- Assigned task -
Below are entries; output exactly the lines from the one with "ATOM 94 N N" to the one with "ATOM 122 C C .", both included, and nothing else.

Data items
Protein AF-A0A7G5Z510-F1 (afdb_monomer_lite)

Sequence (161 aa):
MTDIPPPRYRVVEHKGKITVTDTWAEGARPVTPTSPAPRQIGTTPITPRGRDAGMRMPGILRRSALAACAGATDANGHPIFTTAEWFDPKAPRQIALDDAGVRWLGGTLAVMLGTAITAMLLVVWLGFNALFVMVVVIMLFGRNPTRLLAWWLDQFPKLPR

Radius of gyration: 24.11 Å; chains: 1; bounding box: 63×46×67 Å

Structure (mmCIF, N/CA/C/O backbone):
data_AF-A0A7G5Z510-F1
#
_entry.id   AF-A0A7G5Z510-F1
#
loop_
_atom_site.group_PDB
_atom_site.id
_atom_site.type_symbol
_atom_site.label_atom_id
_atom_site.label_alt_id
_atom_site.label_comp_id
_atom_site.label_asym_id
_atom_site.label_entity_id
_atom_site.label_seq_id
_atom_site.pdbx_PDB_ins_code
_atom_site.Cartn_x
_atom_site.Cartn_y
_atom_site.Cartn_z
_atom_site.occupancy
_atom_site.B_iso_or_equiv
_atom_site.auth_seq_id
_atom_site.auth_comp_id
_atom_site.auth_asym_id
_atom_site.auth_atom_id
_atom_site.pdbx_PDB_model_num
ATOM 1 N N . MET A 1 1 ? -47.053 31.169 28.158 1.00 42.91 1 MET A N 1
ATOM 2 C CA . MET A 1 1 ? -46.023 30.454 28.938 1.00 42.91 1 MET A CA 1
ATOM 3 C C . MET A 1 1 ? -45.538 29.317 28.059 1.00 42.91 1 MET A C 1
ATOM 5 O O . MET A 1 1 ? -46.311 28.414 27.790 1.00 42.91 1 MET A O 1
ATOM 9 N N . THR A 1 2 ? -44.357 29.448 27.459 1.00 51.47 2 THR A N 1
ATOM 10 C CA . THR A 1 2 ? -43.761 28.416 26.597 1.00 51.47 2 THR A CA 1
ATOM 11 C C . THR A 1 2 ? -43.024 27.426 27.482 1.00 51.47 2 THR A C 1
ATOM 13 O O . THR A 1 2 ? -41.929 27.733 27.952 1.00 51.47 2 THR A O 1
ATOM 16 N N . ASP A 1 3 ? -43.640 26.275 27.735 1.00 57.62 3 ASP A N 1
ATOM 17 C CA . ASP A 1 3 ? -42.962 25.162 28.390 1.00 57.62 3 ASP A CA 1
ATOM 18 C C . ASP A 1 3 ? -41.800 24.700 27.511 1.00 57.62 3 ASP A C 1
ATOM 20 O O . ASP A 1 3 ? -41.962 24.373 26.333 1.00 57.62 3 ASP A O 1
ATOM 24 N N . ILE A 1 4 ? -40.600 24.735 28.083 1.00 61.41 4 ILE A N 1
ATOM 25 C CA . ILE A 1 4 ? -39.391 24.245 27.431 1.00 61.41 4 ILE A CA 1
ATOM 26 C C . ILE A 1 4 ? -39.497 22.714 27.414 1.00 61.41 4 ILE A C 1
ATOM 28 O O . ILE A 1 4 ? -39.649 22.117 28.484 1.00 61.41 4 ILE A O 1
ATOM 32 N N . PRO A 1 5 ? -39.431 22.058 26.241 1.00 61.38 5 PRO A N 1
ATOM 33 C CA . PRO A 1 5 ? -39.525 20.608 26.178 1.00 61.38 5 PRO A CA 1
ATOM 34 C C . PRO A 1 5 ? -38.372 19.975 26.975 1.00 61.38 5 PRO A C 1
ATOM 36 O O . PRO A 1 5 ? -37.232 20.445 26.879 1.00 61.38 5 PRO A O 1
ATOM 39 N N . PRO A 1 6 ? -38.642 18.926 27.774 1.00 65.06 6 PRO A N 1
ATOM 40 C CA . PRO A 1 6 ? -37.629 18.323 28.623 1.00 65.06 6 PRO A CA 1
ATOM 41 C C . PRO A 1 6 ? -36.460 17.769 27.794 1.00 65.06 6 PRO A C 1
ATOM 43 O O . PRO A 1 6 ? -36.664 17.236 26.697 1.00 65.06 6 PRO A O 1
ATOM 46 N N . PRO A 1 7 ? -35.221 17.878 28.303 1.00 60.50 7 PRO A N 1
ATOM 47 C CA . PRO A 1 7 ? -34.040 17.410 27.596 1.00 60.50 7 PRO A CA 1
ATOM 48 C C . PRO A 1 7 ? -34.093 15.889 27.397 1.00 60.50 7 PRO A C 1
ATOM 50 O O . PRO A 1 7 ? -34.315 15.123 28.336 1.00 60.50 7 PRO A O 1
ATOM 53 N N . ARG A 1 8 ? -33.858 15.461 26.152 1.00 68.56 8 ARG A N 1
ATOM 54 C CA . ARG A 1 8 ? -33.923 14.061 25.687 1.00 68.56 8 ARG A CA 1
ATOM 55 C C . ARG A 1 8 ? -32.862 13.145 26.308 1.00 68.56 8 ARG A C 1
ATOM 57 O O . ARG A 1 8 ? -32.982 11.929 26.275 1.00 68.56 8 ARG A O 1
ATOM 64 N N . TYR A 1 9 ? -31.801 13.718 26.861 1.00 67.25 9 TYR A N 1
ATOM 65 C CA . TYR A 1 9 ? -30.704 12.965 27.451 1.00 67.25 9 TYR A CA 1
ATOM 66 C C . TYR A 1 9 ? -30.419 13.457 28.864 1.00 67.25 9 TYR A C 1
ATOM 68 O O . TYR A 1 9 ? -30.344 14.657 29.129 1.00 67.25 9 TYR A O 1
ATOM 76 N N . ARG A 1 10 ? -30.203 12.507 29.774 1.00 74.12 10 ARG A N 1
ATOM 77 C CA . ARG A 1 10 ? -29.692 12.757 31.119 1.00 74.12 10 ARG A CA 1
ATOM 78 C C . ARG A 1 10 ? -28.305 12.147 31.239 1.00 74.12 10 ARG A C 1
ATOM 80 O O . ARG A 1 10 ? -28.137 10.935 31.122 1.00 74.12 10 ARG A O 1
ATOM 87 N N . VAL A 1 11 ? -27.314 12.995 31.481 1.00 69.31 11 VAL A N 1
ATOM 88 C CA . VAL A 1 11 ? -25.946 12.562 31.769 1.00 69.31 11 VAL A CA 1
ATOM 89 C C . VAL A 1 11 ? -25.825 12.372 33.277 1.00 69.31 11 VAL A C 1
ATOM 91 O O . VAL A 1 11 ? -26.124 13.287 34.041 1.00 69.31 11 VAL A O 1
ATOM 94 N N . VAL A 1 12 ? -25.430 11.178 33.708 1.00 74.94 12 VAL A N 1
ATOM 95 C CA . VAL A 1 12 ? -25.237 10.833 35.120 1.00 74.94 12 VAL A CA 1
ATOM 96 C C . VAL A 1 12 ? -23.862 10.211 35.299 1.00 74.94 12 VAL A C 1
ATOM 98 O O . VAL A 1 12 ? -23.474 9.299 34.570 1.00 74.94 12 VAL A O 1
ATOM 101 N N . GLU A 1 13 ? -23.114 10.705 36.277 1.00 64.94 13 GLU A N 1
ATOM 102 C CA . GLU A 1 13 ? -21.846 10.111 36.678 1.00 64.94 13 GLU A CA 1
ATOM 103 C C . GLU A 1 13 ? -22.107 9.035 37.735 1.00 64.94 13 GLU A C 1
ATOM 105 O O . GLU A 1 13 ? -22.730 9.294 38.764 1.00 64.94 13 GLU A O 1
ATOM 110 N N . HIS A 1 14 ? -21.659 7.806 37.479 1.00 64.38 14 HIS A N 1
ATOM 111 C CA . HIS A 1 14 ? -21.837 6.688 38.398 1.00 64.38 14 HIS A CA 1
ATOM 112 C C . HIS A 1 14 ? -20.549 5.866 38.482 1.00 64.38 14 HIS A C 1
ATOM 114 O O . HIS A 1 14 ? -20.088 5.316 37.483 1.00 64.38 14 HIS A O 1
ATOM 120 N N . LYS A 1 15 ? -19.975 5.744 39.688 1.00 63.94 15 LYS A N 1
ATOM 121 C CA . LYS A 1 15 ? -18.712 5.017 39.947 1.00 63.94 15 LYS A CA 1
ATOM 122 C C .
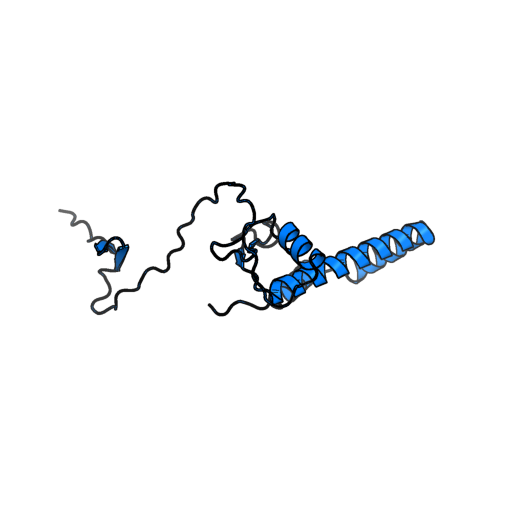 LYS A 1 15 ? -17.548 5.473 39.044 1.00 63.94 15 LYS A C 1
ATOM 124 O O . LYS A 1 15 ? -16.812 4.645 38.518 1.00 63.94 15 LYS A O 1
ATOM 129 N N . GLY A 1 16 ? -17.413 6.784 38.828 1.00 68.81 16 GLY A N 1
ATOM 130 C CA . GLY A 1 16 ? -16.363 7.361 37.976 1.00 68.81 16 GLY A CA 1
ATOM 131 C C . GLY A 1 16 ? -16.543 7.092 36.477 1.00 68.81 16 GLY A C 1
ATOM 132 O O . GLY A 1 16 ? -15.604 7.264 35.702 1.00 68.81 16 GLY A O 1
ATOM 133 N N . LYS A 1 17 ? -17.734 6.650 36.051 1.00 54.69 17 LYS A N 1
ATOM 134 C CA . LYS A 1 17 ? -18.085 6.438 34.645 1.00 54.69 17 LYS A CA 1
ATOM 135 C C . LYS A 1 17 ? -19.290 7.295 34.266 1.00 54.69 17 LYS A C 1
ATOM 137 O O . LYS A 1 17 ? -20.327 7.258 34.930 1.00 54.69 17 LYS A O 1
ATOM 142 N N . ILE A 1 18 ? -19.159 8.040 33.171 1.00 74.56 18 ILE A N 1
ATOM 143 C CA . ILE A 1 18 ? -20.251 8.836 32.604 1.00 74.56 18 ILE A CA 1
ATOM 144 C C . ILE A 1 18 ? -21.224 7.891 31.891 1.00 74.56 18 ILE A C 1
ATOM 146 O O . ILE A 1 18 ? -20.841 7.171 30.968 1.00 74.56 18 ILE A O 1
ATOM 150 N N . THR A 1 19 ? -22.483 7.893 32.323 1.00 70.00 19 THR A N 1
ATOM 151 C CA . THR A 1 19 ? -23.577 7.121 31.724 1.00 70.00 19 THR A CA 1
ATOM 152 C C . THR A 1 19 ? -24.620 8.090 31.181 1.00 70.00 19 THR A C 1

- Your solution -
ATOM 94 N N . VAL A 1 12 ? -25.430 11.178 33.708 1.00 74.94 12 VAL A N 1
ATOM 95 C CA . VAL A 1 12 ? -25.237 10.833 35.120 1.00 74.94 12 VAL A CA 1
ATOM 96 C C . VAL A 1 12 ? -23.862 10.211 35.299 1.00 74.94 12 VAL A C 1
ATOM 98 O O . VAL A 1 12 ? -23.474 9.299 34.570 1.00 74.94 12 VAL A O 1
ATOM 101 N N . GLU A 1 13 ? -23.114 10.705 36.277 1.00 64.94 13 GLU A N 1
ATOM 102 C CA . GLU A 1 13 ? -21.846 10.111 36.678 1.00 64.94 13 GLU A CA 1
ATOM 103 C C . GLU A 1 13 ? -22.107 9.035 37.735 1.00 64.94 13 GLU A C 1
ATOM 105 O O . GLU A 1 13 ? -22.730 9.294 38.764 1.00 64.94 13 GLU A O 1
ATOM 110 N N . HIS A 1 14 ? -21.659 7.806 37.479 1.00 64.38 14 HIS A N 1
ATOM 111 C CA . HIS A 1 14 ? -21.837 6.688 38.398 1.00 64.38 14 HIS A CA 1
ATOM 112 C C . HIS A 1 14 ? -20.549 5.866 38.482 1.00 64.38 14 HIS A C 1
ATOM 114 O O . HIS A 1 14 ? -20.088 5.316 37.483 1.00 64.38 14 HIS A O 1
ATOM 120 N N . LYS A 1 15 ? -19.975 5.744 39.688 1.00 63.94 15 LYS A N 1
ATOM 121 C CA . LYS A 1 15 ? -18.712 5.017 39.947 1.00 63.94 15 LYS A CA 1
ATOM 122 C C .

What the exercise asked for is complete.